Swedish fintech firm Klarna has begun a pilot launch of its first debit card in the United States, aiming to compete more directly with traditional banks as it expands beyond its buy now, pay later (BNPL) roots.
The card, built in partnership with Visa and issued through Utah-based WebBank, gives users the option to either pay for purchases immediately or spread payments over time with Klarna’s interest-free installment plans. It will work for both online and in-store transactions.
The company, which boasts more than 100 million active users globally, is testing the debit card in the U.S. ahead of a broader rollout later this year across both the American and European markets.
While banks remain the main providers of debit cards in the U.S., Klarna is betting that its hybrid model—offering both traditional debit and flexible BNPL options—can win over younger consumers and those looking to avoid credit card debt. Unlike credit cards, debit cards allow users to spend only what they have, avoiding interest charges altogether.
Since Klarna does not hold a U.S. banking license, the balance account and the debit card are being managed through WebBank.
The physical cards will come in three color options—aubergine, black, and bright green—and Klarna plans to offer one free tier and two paid options that provide varying levels of discounts and cashback perks.
The pilot comes just weeks after Klarna paused its U.S. IPO plans for the second time in recent years. The delay came amid rising market volatility triggered by President Donald Trump’s sweeping new tariffs, which have unsettled global investors.
Klarna, once one of Europe’s most valuable fintech unicorns, has been steadily repositioning itself as a broader payments and banking platform after facing growing competition in the BNPL space.
At its peak, Klarna was valued at $45.6 billion — that figure later dropped to $6.7 billion in a 2022 funding round. Now, it’s expected to return with a valuation north of $15 billion, a source familiar with the plans told Reuters, with pricing likely in early April.

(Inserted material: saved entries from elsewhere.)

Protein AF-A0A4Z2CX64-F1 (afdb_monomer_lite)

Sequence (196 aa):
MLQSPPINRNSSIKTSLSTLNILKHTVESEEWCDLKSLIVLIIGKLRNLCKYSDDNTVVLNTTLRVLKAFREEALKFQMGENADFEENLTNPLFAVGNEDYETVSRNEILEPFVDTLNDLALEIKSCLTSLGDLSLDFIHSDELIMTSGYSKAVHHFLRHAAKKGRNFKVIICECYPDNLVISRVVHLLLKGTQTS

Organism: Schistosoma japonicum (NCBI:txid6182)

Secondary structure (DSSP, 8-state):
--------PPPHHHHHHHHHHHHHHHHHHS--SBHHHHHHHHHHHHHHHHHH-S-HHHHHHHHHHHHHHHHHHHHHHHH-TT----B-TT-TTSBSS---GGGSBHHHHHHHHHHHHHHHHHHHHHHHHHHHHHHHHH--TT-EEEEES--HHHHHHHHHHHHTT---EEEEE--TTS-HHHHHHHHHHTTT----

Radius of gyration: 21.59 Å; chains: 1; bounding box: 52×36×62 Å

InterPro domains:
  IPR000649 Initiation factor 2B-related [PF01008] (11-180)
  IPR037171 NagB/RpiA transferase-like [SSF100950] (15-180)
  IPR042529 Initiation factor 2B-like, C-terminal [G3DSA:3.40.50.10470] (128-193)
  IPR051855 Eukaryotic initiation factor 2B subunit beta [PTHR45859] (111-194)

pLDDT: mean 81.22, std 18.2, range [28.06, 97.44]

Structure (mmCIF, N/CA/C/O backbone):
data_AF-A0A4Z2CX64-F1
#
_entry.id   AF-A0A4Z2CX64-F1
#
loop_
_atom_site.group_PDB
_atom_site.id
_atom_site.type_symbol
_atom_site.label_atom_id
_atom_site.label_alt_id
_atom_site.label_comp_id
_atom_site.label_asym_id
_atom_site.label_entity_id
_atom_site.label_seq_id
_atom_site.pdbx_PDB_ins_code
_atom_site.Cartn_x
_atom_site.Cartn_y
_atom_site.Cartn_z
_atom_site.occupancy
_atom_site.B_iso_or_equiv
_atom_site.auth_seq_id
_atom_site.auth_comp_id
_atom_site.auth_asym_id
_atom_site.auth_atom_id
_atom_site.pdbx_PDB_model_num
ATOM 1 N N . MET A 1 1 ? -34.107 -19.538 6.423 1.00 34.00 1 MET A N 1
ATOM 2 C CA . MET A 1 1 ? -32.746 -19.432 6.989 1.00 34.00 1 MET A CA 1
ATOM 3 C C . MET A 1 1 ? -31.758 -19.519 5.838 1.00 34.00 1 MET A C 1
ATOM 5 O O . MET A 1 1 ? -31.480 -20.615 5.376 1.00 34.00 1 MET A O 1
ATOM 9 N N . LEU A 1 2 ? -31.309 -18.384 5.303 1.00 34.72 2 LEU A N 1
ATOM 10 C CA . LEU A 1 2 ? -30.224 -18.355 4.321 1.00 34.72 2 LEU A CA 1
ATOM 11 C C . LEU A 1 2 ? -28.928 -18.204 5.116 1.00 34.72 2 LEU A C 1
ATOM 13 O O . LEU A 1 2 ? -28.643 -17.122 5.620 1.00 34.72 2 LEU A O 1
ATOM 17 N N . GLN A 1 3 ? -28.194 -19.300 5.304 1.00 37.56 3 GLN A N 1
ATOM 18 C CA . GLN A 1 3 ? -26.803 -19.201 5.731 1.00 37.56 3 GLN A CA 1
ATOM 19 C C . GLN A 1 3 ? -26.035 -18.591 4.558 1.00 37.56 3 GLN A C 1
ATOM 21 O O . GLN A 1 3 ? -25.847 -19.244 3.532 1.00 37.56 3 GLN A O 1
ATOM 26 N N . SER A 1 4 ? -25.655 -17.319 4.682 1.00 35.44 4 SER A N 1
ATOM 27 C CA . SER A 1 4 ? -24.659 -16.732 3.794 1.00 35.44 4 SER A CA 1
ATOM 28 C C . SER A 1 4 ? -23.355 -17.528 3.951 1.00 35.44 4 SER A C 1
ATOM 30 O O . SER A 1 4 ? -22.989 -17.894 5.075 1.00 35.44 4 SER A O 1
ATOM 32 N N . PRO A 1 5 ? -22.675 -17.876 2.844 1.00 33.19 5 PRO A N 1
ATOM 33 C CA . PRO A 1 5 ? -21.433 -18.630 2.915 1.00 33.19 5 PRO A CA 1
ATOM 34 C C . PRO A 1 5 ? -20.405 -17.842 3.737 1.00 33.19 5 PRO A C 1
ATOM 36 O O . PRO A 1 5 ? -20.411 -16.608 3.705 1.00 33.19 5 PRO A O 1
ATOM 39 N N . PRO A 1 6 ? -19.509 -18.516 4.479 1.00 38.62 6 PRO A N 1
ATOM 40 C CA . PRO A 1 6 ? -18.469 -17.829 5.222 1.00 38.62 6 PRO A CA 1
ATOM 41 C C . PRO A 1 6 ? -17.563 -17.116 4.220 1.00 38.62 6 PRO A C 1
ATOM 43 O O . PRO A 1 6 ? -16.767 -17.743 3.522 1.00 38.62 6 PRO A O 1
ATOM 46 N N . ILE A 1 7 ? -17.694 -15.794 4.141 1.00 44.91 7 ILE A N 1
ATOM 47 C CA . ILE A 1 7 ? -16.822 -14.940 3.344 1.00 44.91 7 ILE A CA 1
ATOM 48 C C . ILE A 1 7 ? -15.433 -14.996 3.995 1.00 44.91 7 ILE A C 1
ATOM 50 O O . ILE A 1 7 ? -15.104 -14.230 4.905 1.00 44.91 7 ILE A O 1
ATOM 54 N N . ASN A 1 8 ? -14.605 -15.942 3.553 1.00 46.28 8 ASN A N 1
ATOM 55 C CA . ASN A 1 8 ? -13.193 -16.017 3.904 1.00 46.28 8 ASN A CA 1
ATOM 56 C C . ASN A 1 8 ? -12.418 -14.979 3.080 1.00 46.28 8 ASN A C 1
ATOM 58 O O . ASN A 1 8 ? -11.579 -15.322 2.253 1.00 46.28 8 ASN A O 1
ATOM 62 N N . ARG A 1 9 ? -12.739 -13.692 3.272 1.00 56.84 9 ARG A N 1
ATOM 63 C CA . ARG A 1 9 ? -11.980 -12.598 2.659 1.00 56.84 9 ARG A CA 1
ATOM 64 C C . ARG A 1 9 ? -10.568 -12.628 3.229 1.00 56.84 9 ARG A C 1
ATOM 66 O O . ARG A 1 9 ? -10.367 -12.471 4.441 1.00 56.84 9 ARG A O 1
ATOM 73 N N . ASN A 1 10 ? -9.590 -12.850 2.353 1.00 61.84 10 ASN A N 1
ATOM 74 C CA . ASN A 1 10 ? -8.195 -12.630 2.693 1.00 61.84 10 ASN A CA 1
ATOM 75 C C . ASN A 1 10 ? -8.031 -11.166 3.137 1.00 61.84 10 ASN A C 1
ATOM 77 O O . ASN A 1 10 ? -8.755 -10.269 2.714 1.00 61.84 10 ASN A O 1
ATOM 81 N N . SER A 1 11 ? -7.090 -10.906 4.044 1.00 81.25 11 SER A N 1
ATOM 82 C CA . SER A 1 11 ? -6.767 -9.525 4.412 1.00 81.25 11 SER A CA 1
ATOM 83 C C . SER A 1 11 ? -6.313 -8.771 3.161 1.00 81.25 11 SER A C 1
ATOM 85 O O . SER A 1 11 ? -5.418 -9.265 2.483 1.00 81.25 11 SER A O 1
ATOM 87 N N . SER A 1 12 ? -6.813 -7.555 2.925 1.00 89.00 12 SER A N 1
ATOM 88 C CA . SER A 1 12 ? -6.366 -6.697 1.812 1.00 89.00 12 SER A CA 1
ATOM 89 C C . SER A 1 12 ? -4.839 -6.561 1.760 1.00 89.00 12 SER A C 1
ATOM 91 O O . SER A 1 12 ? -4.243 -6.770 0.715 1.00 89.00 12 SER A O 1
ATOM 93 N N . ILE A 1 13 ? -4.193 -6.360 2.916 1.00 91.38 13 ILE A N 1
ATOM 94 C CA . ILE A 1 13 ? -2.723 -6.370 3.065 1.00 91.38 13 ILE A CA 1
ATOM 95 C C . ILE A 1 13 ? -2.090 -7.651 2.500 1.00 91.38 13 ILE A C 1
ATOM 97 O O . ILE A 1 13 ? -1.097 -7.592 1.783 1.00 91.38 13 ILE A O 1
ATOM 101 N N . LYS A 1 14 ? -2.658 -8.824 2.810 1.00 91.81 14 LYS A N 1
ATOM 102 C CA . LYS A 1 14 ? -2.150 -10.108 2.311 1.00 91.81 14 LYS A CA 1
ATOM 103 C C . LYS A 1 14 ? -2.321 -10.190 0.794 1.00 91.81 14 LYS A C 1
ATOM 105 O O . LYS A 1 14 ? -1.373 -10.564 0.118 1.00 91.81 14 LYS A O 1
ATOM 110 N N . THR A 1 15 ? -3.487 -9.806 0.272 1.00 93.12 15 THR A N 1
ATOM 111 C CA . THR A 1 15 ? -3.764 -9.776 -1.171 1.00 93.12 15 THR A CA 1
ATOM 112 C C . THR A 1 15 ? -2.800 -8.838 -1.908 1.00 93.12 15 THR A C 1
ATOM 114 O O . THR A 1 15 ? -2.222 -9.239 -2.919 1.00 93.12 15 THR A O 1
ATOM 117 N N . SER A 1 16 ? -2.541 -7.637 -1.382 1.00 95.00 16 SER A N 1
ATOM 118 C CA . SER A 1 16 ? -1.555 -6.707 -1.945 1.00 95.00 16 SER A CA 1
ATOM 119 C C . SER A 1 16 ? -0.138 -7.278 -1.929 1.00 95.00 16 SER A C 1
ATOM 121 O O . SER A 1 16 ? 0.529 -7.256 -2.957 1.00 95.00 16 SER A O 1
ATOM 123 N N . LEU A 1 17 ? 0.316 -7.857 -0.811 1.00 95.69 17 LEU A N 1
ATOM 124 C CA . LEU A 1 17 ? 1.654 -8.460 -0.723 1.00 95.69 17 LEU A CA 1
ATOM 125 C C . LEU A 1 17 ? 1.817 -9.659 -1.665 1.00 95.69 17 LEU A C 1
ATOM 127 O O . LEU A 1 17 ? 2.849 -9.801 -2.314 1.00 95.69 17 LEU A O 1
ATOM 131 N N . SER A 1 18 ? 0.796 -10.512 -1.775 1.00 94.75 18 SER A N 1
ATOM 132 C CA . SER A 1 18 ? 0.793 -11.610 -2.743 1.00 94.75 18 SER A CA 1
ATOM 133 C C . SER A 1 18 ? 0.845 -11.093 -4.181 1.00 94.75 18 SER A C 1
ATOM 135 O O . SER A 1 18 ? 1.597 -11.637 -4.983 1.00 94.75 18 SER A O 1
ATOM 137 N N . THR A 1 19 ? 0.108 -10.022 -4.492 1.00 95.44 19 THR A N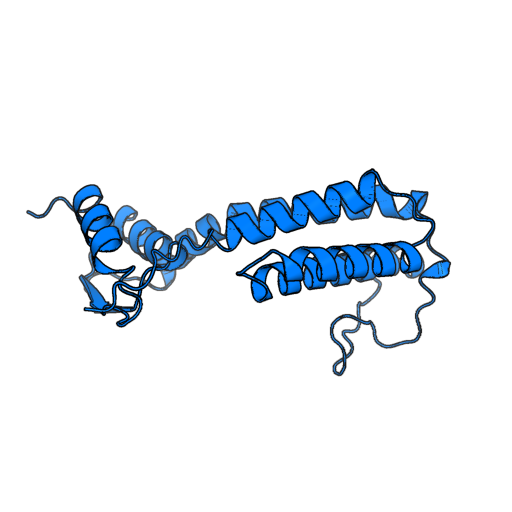 1
ATOM 138 C CA . THR A 1 19 ? 0.146 -9.371 -5.811 1.00 95.44 19 THR A CA 1
ATOM 139 C C . THR A 1 19 ? 1.544 -8.823 -6.105 1.00 95.44 19 THR A C 1
ATOM 141 O O . THR A 1 19 ? 2.098 -9.132 -7.156 1.00 95.44 19 THR A O 1
ATOM 144 N N . LEU A 1 20 ? 2.162 -8.100 -5.162 1.00 96.75 20 LEU A N 1
ATOM 145 C CA . LEU A 1 20 ? 3.530 -7.589 -5.311 1.00 96.75 20 LEU A CA 1
ATOM 146 C C . LEU A 1 20 ? 4.549 -8.702 -5.551 1.00 96.75 20 LEU A C 1
ATOM 148 O O . LEU A 1 20 ? 5.388 -8.561 -6.429 1.00 96.75 20 LEU A O 1
ATOM 152 N N . ASN A 1 21 ? 4.459 -9.823 -4.833 1.00 96.44 21 ASN A N 1
ATOM 153 C CA . ASN A 1 21 ? 5.380 -10.943 -5.037 1.00 96.44 21 ASN A CA 1
ATOM 154 C C . ASN A 1 21 ? 5.267 -11.542 -6.449 1.00 96.44 21 ASN A C 1
ATOM 156 O O . ASN A 1 21 ? 6.278 -11.910 -7.041 1.00 96.44 21 ASN A O 1
ATOM 160 N N . ILE A 1 22 ? 4.053 -11.620 -7.003 1.00 95.56 22 ILE A N 1
ATOM 161 C CA . ILE A 1 22 ? 3.833 -12.100 -8.377 1.00 95.56 22 ILE A CA 1
ATOM 162 C C . ILE A 1 22 ? 4.411 -11.108 -9.392 1.00 95.56 22 ILE A C 1
ATOM 164 O O . ILE A 1 22 ? 5.064 -11.518 -10.352 1.00 95.56 22 ILE A O 1
ATOM 168 N N . LEU A 1 23 ? 4.200 -9.807 -9.177 1.00 96.31 23 LEU A N 1
ATOM 169 C CA . LEU A 1 23 ? 4.758 -8.763 -10.037 1.00 96.31 23 LEU A CA 1
ATOM 170 C C . LEU A 1 23 ? 6.288 -8.733 -9.961 1.00 96.31 23 LEU A C 1
ATOM 172 O O . LEU A 1 23 ? 6.937 -8.679 -10.998 1.00 96.31 23 LEU A O 1
ATOM 176 N N . LYS A 1 24 ? 6.868 -8.878 -8.767 1.00 96.56 24 LYS A N 1
ATOM 177 C CA . LYS A 1 24 ? 8.315 -8.994 -8.567 1.00 96.56 24 LYS A CA 1
ATOM 178 C C . LYS A 1 24 ? 8.902 -10.175 -9.332 1.00 96.56 24 LYS A C 1
ATOM 180 O O . LYS A 1 24 ? 9.821 -9.991 -10.121 1.00 96.56 24 LYS A O 1
ATOM 185 N N . HIS A 1 25 ? 8.304 -11.357 -9.188 1.00 95.75 25 HIS A N 1
ATOM 186 C CA . HIS A 1 25 ? 8.716 -12.527 -9.962 1.00 95.75 25 HIS A CA 1
ATOM 187 C C . HIS A 1 25 ? 8.622 -12.275 -11.476 1.00 95.75 25 HIS A C 1
ATOM 189 O O . HIS A 1 25 ? 9.492 -12.708 -12.224 1.00 95.75 25 HIS A O 1
ATOM 195 N N . THR A 1 26 ? 7.587 -11.563 -11.934 1.00 95.00 26 THR A N 1
ATOM 196 C CA . THR A 1 26 ? 7.422 -11.197 -13.353 1.00 95.00 26 THR A CA 1
ATOM 197 C C . THR A 1 26 ? 8.573 -10.304 -13.834 1.00 95.00 26 THR A C 1
ATOM 199 O O . THR A 1 26 ? 9.135 -10.550 -14.894 1.00 95.00 26 THR A O 1
ATOM 202 N N . VAL A 1 27 ? 8.968 -9.308 -13.038 1.00 95.31 27 VAL A N 1
ATOM 203 C CA . VAL A 1 27 ? 10.075 -8.387 -13.353 1.00 95.31 27 VAL A CA 1
ATOM 204 C C . VAL A 1 27 ? 11.426 -9.115 -13.393 1.00 95.31 27 VAL A C 1
ATOM 206 O O . VAL A 1 27 ? 12.220 -8.900 -14.310 1.00 95.31 27 VAL A O 1
ATOM 209 N N . GLU A 1 28 ? 11.680 -10.003 -12.431 1.00 95.00 28 GLU A N 1
ATOM 210 C CA . GLU A 1 28 ? 12.964 -10.703 -12.290 1.00 95.00 28 GLU A CA 1
ATOM 211 C C . GLU A 1 28 ? 13.124 -11.867 -13.281 1.00 95.00 28 GLU A C 1
ATOM 213 O O . GLU A 1 28 ? 14.198 -12.047 -13.854 1.00 95.00 28 GLU A O 1
ATOM 218 N N . SER A 1 29 ? 12.068 -12.658 -13.496 1.00 91.94 29 SER A N 1
ATOM 219 C CA . SER A 1 29 ? 12.180 -13.986 -14.123 1.00 91.94 29 SER A CA 1
ATOM 220 C C . SER A 1 29 ? 11.671 -14.066 -15.562 1.00 91.94 29 SER A C 1
ATOM 222 O O . SER A 1 29 ? 12.020 -15.013 -16.261 1.00 91.94 29 SER A O 1
ATOM 224 N N . GLU A 1 30 ? 10.831 -13.131 -16.014 1.00 92.69 30 GLU A N 1
ATOM 225 C CA . GLU A 1 30 ? 10.249 -13.186 -17.362 1.00 92.69 30 GLU A CA 1
ATOM 226 C C . GLU A 1 30 ? 11.060 -12.374 -18.381 1.00 92.69 30 GLU A C 1
ATOM 228 O O . GLU A 1 30 ? 11.883 -11.524 -18.032 1.00 92.69 30 GLU A O 1
ATOM 233 N N . GLU A 1 31 ? 10.848 -12.665 -19.666 1.00 91.38 31 GLU A N 1
ATOM 234 C CA . GLU A 1 31 ? 11.542 -12.001 -20.768 1.00 91.38 31 GLU A CA 1
ATOM 235 C C . GLU A 1 31 ? 10.835 -10.694 -21.154 1.00 91.38 31 GLU A C 1
ATOM 237 O O . GLU A 1 31 ? 9.677 -10.686 -21.572 1.00 91.38 31 GLU A O 1
ATOM 242 N N . TRP A 1 32 ? 11.557 -9.584 -21.021 1.00 94.00 32 TRP A N 1
ATOM 243 C CA . TRP A 1 32 ? 11.178 -8.248 -21.476 1.00 94.00 32 TRP A CA 1
ATOM 244 C C . TRP A 1 32 ? 12.452 -7.450 -21.790 1.00 94.00 32 TRP A C 1
ATOM 246 O O . TRP A 1 32 ? 13.527 -7.761 -21.266 1.00 94.00 32 TRP A O 1
ATOM 256 N N . CYS A 1 33 ? 12.352 -6.456 -22.672 1.00 90.38 33 CYS A N 1
ATOM 257 C CA . CYS A 1 33 ? 13.517 -5.712 -23.175 1.00 90.38 33 CYS A CA 1
ATOM 258 C C . CYS A 1 33 ? 13.521 -4.243 -22.741 1.00 90.38 33 CYS A C 1
ATOM 260 O O . CYS A 1 33 ? 14.589 -3.664 -22.556 1.00 90.38 33 CYS A O 1
ATOM 262 N N . ASP A 1 34 ? 12.333 -3.675 -22.556 1.00 89.00 34 ASP A N 1
ATOM 263 C CA . ASP A 1 34 ? 12.090 -2.267 -22.254 1.00 89.00 34 ASP A CA 1
ATOM 264 C C . ASP A 1 34 ? 10.869 -2.116 -21.325 1.00 89.00 34 ASP A C 1
ATOM 266 O O . ASP A 1 34 ? 10.121 -3.070 -21.068 1.00 89.00 34 ASP A O 1
ATOM 270 N N . LEU A 1 35 ? 10.632 -0.904 -20.822 1.00 88.81 35 LEU A N 1
ATOM 271 C CA . LEU A 1 35 ? 9.487 -0.642 -19.947 1.00 88.81 35 LEU A CA 1
ATOM 272 C C . LEU A 1 35 ? 8.142 -0.875 -20.667 1.00 88.81 35 LEU A C 1
ATOM 274 O O . LEU A 1 35 ? 7.181 -1.343 -20.052 1.00 88.81 35 LEU A O 1
ATOM 278 N N . LYS A 1 36 ? 8.047 -0.609 -21.975 1.00 87.94 36 LYS A N 1
ATOM 279 C CA . LYS A 1 36 ? 6.809 -0.807 -22.748 1.00 87.94 36 LYS A CA 1
ATOM 280 C C . LYS A 1 36 ? 6.373 -2.277 -22.764 1.00 87.94 36 LYS A C 1
ATOM 282 O O . LYS A 1 36 ? 5.214 -2.582 -22.468 1.00 87.94 36 LYS A O 1
ATOM 287 N N . SER A 1 37 ? 7.289 -3.185 -23.081 1.00 91.06 37 SER A N 1
ATOM 288 C CA . SER A 1 37 ? 7.076 -4.635 -23.085 1.00 91.06 37 SER A CA 1
ATOM 289 C C . SER A 1 37 ? 6.764 -5.160 -21.683 1.00 91.06 37 SER A C 1
ATOM 291 O O . SER A 1 37 ? 5.824 -5.946 -21.530 1.00 91.06 37 SER A O 1
ATOM 293 N N . LEU A 1 38 ? 7.438 -4.647 -20.646 1.00 93.06 38 LEU A N 1
ATOM 294 C CA . LEU A 1 38 ? 7.129 -4.978 -19.253 1.00 93.06 38 LEU A CA 1
ATOM 295 C C . LEU A 1 38 ? 5.713 -4.539 -18.841 1.00 93.06 38 LEU A C 1
ATOM 297 O O . LEU A 1 38 ? 4.989 -5.302 -18.202 1.00 93.06 38 LEU A O 1
ATOM 301 N N . ILE A 1 39 ? 5.270 -3.340 -19.232 1.00 91.12 39 ILE A N 1
ATOM 302 C CA . ILE A 1 39 ? 3.907 -2.859 -18.949 1.00 91.12 39 ILE A CA 1
ATOM 303 C C . ILE A 1 39 ? 2.866 -3.787 -19.584 1.00 91.12 39 ILE A C 1
ATOM 305 O O . ILE A 1 39 ? 1.890 -4.161 -18.928 1.00 91.12 39 ILE A O 1
ATOM 309 N N . VAL A 1 40 ? 3.065 -4.190 -20.843 1.00 90.75 40 VAL A N 1
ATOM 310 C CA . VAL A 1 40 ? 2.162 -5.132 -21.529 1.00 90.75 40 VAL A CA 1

The U.S. represents Klarna’s largest market in terms of revenue, boasting over 37 million customers. CEO Sebastian Siemiatkowski hinted at the likelihood of a U.S. IPO occurring “quite soon”, especially after the company reported its first profitable quarter overall after nearly four years of losses, including four consecutive profitable quarters in the U.S.
Established in 2005, Klarna provides credit to 150 million global shoppers, facilitating the spread of online purchase costs over several weeks. The company processes about 2 million transactions daily across 45 countries.